- _TASK TO CARRY OUT_:
Copy each line below that includes "repeat".

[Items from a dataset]
════

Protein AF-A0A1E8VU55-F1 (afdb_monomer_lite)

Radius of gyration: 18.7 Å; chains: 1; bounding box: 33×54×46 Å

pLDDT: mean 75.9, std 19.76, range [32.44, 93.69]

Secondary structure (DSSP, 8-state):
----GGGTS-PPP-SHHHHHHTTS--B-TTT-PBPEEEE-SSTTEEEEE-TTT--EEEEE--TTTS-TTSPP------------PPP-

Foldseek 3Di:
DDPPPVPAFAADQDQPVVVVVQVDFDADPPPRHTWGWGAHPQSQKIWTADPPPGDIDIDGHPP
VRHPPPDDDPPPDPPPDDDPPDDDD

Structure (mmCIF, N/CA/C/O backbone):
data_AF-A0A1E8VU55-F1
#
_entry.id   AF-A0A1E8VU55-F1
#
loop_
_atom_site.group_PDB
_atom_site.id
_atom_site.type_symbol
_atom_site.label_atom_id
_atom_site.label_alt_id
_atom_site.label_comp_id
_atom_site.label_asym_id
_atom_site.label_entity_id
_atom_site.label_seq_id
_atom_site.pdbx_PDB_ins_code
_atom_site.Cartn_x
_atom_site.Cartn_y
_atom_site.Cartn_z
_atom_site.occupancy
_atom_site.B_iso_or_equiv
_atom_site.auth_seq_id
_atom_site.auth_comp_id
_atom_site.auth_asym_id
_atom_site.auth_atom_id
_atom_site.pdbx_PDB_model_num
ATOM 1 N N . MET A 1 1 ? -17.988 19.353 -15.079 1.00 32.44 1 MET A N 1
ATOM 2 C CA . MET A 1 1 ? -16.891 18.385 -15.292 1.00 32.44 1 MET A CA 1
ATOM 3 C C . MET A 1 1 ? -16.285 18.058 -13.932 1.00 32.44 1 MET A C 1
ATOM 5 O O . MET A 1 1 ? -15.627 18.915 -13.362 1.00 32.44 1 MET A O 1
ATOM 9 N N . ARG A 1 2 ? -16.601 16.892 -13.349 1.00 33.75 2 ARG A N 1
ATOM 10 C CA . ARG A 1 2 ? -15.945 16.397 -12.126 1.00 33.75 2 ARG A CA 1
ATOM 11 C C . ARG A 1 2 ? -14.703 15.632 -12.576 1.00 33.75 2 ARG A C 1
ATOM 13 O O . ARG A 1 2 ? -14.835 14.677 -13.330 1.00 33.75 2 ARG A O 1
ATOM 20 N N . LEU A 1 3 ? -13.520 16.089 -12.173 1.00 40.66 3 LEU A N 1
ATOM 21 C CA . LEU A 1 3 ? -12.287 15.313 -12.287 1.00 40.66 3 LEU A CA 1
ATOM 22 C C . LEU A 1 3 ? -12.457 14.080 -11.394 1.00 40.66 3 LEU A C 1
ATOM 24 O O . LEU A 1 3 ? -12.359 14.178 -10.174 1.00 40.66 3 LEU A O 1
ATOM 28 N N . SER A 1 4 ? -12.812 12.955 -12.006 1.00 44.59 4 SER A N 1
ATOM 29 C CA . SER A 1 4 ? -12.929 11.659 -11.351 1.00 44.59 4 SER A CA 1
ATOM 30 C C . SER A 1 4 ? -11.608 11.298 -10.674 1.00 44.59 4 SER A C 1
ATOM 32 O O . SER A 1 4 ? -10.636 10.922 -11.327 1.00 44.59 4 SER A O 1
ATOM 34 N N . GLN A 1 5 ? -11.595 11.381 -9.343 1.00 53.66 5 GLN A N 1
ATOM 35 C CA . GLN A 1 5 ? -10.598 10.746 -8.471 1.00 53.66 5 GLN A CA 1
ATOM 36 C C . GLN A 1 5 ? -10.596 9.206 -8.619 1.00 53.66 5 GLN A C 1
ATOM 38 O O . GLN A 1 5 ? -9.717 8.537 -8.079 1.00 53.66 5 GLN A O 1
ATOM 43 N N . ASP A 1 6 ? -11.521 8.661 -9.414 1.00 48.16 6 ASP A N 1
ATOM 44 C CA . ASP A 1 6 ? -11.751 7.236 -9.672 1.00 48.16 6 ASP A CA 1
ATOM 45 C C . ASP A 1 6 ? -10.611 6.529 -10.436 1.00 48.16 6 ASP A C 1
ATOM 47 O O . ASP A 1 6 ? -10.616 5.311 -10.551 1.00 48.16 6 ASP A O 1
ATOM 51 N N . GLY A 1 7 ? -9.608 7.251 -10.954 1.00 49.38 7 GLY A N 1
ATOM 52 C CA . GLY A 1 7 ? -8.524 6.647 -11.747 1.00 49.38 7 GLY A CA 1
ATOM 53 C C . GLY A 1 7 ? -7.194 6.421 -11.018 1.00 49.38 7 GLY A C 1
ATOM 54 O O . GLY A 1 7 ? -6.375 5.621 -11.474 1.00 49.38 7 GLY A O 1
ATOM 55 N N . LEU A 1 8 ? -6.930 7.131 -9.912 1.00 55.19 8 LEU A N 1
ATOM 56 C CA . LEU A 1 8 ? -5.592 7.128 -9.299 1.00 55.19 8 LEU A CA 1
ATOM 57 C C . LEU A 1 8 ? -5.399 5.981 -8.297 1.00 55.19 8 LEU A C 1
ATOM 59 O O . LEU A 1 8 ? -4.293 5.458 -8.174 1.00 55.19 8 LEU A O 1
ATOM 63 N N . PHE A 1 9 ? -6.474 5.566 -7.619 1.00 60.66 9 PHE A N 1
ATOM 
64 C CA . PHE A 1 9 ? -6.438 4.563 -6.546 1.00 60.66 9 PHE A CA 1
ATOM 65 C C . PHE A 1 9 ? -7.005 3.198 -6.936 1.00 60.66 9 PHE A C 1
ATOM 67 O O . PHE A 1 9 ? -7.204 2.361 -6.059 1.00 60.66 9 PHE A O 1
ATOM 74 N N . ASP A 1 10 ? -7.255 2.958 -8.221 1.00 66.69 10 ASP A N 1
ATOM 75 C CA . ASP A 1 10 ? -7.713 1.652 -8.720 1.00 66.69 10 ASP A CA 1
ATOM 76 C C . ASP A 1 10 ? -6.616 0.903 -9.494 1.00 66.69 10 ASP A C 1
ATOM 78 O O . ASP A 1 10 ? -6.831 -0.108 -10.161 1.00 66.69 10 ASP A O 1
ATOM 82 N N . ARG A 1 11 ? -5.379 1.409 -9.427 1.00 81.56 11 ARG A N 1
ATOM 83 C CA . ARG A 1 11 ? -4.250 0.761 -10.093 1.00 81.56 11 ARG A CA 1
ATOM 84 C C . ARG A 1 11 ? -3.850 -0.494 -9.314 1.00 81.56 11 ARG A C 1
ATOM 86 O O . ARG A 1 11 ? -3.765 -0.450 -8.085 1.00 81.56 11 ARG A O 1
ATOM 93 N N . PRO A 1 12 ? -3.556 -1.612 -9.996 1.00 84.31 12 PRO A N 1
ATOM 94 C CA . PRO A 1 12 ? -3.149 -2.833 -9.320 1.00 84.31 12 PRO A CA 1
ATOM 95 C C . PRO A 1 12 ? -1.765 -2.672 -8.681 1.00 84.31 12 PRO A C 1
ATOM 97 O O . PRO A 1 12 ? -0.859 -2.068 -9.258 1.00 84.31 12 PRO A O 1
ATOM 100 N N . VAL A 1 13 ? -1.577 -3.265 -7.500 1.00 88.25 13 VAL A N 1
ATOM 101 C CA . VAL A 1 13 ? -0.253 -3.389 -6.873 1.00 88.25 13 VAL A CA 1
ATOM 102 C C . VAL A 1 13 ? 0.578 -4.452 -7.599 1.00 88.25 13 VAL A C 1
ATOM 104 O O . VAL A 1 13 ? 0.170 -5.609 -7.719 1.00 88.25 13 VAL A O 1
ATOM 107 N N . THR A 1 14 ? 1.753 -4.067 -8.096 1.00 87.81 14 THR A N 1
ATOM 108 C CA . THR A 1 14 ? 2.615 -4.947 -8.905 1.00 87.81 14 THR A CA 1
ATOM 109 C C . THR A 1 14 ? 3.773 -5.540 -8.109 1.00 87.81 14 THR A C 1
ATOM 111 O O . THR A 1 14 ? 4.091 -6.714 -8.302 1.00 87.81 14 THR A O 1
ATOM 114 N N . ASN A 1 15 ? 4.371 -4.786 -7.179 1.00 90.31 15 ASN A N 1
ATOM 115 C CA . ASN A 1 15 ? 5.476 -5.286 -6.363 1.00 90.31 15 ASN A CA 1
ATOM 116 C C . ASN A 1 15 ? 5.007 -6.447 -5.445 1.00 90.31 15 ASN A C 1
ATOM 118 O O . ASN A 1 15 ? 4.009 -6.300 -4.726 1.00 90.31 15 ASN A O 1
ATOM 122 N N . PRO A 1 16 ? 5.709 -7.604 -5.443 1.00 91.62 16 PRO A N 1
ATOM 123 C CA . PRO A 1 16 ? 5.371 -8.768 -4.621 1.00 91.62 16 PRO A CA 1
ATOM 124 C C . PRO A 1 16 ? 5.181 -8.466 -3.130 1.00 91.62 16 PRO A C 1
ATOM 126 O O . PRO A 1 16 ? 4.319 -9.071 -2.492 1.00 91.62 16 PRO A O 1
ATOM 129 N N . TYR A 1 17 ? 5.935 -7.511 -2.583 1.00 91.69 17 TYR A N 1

════

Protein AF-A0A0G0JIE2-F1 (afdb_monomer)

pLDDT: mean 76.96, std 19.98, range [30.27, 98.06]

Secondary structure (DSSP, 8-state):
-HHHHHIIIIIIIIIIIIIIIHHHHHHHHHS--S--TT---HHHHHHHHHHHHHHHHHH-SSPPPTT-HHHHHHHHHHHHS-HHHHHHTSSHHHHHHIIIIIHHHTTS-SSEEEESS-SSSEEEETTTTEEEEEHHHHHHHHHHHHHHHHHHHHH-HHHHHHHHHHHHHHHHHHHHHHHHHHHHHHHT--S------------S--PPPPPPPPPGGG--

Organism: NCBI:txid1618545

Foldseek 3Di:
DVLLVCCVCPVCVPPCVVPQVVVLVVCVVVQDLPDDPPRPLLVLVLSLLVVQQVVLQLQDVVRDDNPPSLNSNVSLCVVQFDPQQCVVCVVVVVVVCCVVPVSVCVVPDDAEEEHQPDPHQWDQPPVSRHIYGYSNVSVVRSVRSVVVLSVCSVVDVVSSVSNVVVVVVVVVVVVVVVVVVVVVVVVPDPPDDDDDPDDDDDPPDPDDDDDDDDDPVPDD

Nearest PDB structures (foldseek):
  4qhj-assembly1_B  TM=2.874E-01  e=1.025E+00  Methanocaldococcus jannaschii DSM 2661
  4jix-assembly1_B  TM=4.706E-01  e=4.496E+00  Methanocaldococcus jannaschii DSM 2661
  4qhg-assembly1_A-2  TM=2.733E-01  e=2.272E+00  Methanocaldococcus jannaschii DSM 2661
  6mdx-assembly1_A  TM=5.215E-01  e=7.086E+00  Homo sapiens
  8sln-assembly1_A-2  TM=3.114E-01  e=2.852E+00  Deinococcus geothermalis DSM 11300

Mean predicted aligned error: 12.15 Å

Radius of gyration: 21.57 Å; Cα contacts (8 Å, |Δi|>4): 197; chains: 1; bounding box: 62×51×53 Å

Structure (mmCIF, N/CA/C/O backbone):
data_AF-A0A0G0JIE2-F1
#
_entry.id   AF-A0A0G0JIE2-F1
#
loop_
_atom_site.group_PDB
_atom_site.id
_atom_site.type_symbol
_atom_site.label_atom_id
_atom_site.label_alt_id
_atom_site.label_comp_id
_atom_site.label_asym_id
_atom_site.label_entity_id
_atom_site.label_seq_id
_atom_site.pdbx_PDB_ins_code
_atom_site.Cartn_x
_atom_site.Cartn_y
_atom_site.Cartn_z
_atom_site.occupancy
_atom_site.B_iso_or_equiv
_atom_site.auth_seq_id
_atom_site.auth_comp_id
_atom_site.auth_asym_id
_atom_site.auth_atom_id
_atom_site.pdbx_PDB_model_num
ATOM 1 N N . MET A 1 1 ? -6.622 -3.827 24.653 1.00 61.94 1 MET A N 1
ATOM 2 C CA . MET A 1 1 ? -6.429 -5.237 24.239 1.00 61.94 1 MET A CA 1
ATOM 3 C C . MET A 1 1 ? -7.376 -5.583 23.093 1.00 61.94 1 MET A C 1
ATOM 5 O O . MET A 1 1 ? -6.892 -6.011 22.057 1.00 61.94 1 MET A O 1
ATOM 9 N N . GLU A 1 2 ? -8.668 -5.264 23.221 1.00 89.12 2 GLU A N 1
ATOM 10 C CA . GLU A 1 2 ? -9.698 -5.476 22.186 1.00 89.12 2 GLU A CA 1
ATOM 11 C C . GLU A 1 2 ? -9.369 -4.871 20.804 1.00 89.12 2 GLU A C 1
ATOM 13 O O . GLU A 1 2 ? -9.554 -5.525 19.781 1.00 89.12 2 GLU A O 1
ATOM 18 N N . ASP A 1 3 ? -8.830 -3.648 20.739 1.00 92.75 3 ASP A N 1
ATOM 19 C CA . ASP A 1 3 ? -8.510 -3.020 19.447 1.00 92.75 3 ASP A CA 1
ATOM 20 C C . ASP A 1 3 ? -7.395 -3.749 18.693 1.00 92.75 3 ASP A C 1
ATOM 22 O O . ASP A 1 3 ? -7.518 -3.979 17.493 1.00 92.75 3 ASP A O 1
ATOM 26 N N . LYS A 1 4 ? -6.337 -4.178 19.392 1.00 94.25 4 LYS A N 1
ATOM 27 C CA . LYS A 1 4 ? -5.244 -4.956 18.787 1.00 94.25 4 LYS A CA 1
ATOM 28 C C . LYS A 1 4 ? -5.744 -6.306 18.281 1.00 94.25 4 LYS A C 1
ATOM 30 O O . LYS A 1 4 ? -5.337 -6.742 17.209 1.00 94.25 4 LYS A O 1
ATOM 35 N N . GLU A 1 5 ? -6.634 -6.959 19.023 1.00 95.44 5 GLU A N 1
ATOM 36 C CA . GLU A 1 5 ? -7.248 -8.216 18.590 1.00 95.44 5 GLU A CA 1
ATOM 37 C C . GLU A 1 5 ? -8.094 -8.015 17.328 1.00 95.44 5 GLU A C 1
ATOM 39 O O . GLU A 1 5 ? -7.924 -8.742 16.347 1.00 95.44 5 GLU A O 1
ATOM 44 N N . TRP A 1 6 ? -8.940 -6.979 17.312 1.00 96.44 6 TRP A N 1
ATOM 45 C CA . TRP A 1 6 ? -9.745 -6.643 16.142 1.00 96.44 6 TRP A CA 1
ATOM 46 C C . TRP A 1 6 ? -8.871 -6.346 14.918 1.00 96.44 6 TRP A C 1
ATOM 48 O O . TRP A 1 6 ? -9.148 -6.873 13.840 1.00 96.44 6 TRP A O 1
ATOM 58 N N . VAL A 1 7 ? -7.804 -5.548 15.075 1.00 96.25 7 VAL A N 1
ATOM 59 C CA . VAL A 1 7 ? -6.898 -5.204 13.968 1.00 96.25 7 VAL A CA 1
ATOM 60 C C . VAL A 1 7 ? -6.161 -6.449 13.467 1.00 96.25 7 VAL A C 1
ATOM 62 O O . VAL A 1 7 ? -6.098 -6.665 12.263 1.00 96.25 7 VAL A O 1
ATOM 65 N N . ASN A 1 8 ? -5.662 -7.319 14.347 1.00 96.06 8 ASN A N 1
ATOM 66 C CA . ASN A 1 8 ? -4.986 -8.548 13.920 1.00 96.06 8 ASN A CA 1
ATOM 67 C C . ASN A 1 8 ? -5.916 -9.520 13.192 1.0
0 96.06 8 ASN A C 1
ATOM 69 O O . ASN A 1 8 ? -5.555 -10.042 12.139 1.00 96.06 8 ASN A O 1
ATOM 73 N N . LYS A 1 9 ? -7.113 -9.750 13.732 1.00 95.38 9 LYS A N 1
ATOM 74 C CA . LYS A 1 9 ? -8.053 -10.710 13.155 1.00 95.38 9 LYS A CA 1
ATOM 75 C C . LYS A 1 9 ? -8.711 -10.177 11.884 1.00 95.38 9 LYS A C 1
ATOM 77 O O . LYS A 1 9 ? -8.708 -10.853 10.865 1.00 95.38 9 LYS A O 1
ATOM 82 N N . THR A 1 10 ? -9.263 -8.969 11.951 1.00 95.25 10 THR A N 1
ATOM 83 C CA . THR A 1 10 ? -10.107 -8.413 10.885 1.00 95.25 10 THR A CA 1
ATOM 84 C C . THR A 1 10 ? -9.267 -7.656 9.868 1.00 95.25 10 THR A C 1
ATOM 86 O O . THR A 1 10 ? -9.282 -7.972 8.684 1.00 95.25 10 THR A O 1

════

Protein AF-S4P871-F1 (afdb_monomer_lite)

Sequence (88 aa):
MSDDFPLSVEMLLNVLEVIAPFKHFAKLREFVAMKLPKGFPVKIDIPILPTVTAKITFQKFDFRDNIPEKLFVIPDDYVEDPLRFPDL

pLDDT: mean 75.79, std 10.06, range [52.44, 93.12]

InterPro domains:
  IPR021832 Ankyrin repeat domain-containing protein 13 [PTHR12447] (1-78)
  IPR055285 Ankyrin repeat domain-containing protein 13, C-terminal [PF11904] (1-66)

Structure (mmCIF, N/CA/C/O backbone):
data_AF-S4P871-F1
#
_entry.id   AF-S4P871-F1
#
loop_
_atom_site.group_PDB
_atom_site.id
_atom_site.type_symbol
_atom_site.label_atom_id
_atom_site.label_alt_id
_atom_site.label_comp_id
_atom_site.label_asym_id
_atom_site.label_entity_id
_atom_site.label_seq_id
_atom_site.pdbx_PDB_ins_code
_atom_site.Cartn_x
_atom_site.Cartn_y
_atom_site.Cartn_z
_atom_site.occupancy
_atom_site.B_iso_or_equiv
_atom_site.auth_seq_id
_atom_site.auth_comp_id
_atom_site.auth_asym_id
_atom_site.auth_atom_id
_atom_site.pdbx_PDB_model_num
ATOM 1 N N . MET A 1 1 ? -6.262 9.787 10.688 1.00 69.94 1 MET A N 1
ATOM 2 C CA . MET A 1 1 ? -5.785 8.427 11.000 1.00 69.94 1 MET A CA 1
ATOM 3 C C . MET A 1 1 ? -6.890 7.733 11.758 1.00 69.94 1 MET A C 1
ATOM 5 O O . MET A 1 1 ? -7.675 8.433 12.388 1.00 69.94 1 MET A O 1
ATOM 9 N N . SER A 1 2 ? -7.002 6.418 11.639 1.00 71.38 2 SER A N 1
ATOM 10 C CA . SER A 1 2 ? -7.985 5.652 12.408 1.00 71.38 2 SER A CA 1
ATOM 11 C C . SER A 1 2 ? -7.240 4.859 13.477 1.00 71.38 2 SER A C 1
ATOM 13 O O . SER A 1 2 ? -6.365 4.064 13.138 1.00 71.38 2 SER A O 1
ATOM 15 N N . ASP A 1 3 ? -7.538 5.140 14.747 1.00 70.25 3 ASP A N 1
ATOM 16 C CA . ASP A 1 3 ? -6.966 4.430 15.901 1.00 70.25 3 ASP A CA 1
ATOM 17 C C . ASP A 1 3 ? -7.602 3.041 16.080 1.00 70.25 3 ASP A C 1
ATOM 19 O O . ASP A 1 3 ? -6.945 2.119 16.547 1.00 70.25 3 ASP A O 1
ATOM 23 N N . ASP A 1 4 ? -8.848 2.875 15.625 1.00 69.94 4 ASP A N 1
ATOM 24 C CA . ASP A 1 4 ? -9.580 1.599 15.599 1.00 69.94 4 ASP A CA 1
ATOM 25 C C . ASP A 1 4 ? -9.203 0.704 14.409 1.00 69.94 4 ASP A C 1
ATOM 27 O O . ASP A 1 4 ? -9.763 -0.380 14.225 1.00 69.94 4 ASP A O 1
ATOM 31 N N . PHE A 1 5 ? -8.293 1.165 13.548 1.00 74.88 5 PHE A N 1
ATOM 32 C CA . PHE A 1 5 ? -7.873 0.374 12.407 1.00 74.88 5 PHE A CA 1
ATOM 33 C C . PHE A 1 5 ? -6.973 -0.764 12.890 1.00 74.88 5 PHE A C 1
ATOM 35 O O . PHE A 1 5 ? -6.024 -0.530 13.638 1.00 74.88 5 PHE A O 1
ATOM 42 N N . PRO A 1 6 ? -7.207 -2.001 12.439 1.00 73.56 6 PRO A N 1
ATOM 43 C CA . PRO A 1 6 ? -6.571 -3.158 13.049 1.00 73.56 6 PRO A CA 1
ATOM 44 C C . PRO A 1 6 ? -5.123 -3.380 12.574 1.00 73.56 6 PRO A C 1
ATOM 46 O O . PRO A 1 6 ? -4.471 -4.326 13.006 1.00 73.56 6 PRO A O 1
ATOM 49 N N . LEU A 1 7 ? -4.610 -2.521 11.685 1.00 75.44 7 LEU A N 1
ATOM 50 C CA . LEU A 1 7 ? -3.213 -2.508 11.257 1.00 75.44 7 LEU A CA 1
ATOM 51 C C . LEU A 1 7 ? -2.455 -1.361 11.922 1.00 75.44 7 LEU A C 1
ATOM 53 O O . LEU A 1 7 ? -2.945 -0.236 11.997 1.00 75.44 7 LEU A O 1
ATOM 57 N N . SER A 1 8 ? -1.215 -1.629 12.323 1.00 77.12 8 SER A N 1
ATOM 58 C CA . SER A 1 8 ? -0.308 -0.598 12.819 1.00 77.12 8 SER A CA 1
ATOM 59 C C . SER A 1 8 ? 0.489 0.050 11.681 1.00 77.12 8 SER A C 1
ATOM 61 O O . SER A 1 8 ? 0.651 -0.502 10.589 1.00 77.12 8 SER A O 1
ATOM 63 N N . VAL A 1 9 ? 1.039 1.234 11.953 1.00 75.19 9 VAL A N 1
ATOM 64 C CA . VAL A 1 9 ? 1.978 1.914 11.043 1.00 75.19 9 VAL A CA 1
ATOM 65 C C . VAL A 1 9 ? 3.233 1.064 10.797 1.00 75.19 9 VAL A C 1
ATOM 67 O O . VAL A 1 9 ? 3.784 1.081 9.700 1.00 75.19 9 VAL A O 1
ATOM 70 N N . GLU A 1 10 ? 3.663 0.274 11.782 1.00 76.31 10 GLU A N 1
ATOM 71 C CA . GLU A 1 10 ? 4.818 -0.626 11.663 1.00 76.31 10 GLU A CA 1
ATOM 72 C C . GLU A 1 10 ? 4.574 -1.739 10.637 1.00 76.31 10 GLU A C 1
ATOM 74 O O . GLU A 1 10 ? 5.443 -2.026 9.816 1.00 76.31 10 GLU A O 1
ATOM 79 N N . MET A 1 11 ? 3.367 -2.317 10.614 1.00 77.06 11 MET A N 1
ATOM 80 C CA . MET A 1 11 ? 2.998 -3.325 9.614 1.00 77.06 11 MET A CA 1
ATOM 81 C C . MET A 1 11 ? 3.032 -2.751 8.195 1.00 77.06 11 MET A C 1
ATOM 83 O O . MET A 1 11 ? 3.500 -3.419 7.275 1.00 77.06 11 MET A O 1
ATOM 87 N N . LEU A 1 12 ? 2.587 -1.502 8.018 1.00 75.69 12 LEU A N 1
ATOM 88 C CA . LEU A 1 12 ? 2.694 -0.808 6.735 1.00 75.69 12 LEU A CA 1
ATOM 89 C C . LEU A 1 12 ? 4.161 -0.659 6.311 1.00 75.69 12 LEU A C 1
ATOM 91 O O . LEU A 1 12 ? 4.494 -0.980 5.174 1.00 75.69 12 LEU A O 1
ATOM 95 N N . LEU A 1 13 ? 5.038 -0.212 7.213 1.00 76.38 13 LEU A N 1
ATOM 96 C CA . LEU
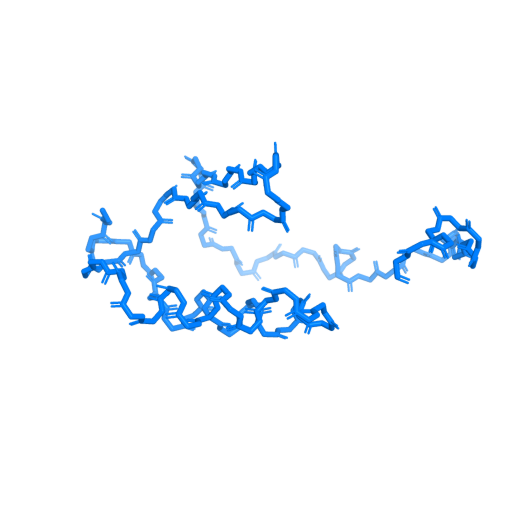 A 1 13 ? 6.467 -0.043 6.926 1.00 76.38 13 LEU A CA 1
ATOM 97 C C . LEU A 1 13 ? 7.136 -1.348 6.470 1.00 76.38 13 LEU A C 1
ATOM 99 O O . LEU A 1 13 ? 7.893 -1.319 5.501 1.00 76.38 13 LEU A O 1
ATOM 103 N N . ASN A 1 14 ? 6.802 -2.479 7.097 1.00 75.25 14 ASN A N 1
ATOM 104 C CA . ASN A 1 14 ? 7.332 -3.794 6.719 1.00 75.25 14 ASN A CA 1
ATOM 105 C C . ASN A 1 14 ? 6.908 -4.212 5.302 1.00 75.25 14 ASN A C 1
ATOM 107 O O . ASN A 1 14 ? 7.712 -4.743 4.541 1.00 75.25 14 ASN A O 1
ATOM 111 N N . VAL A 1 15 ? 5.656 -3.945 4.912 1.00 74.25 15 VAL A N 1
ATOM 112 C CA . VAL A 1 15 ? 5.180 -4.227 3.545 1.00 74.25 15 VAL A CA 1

════

- _PROBLEM SOLUTION_:
  IPR021832 Ankyrin repeat domain-containing protein 13 [PTHR12447] (1-78)
  IPR055285 Ankyrin repeat domain-containing protein 13, C-terminal [PF11904] (1-66)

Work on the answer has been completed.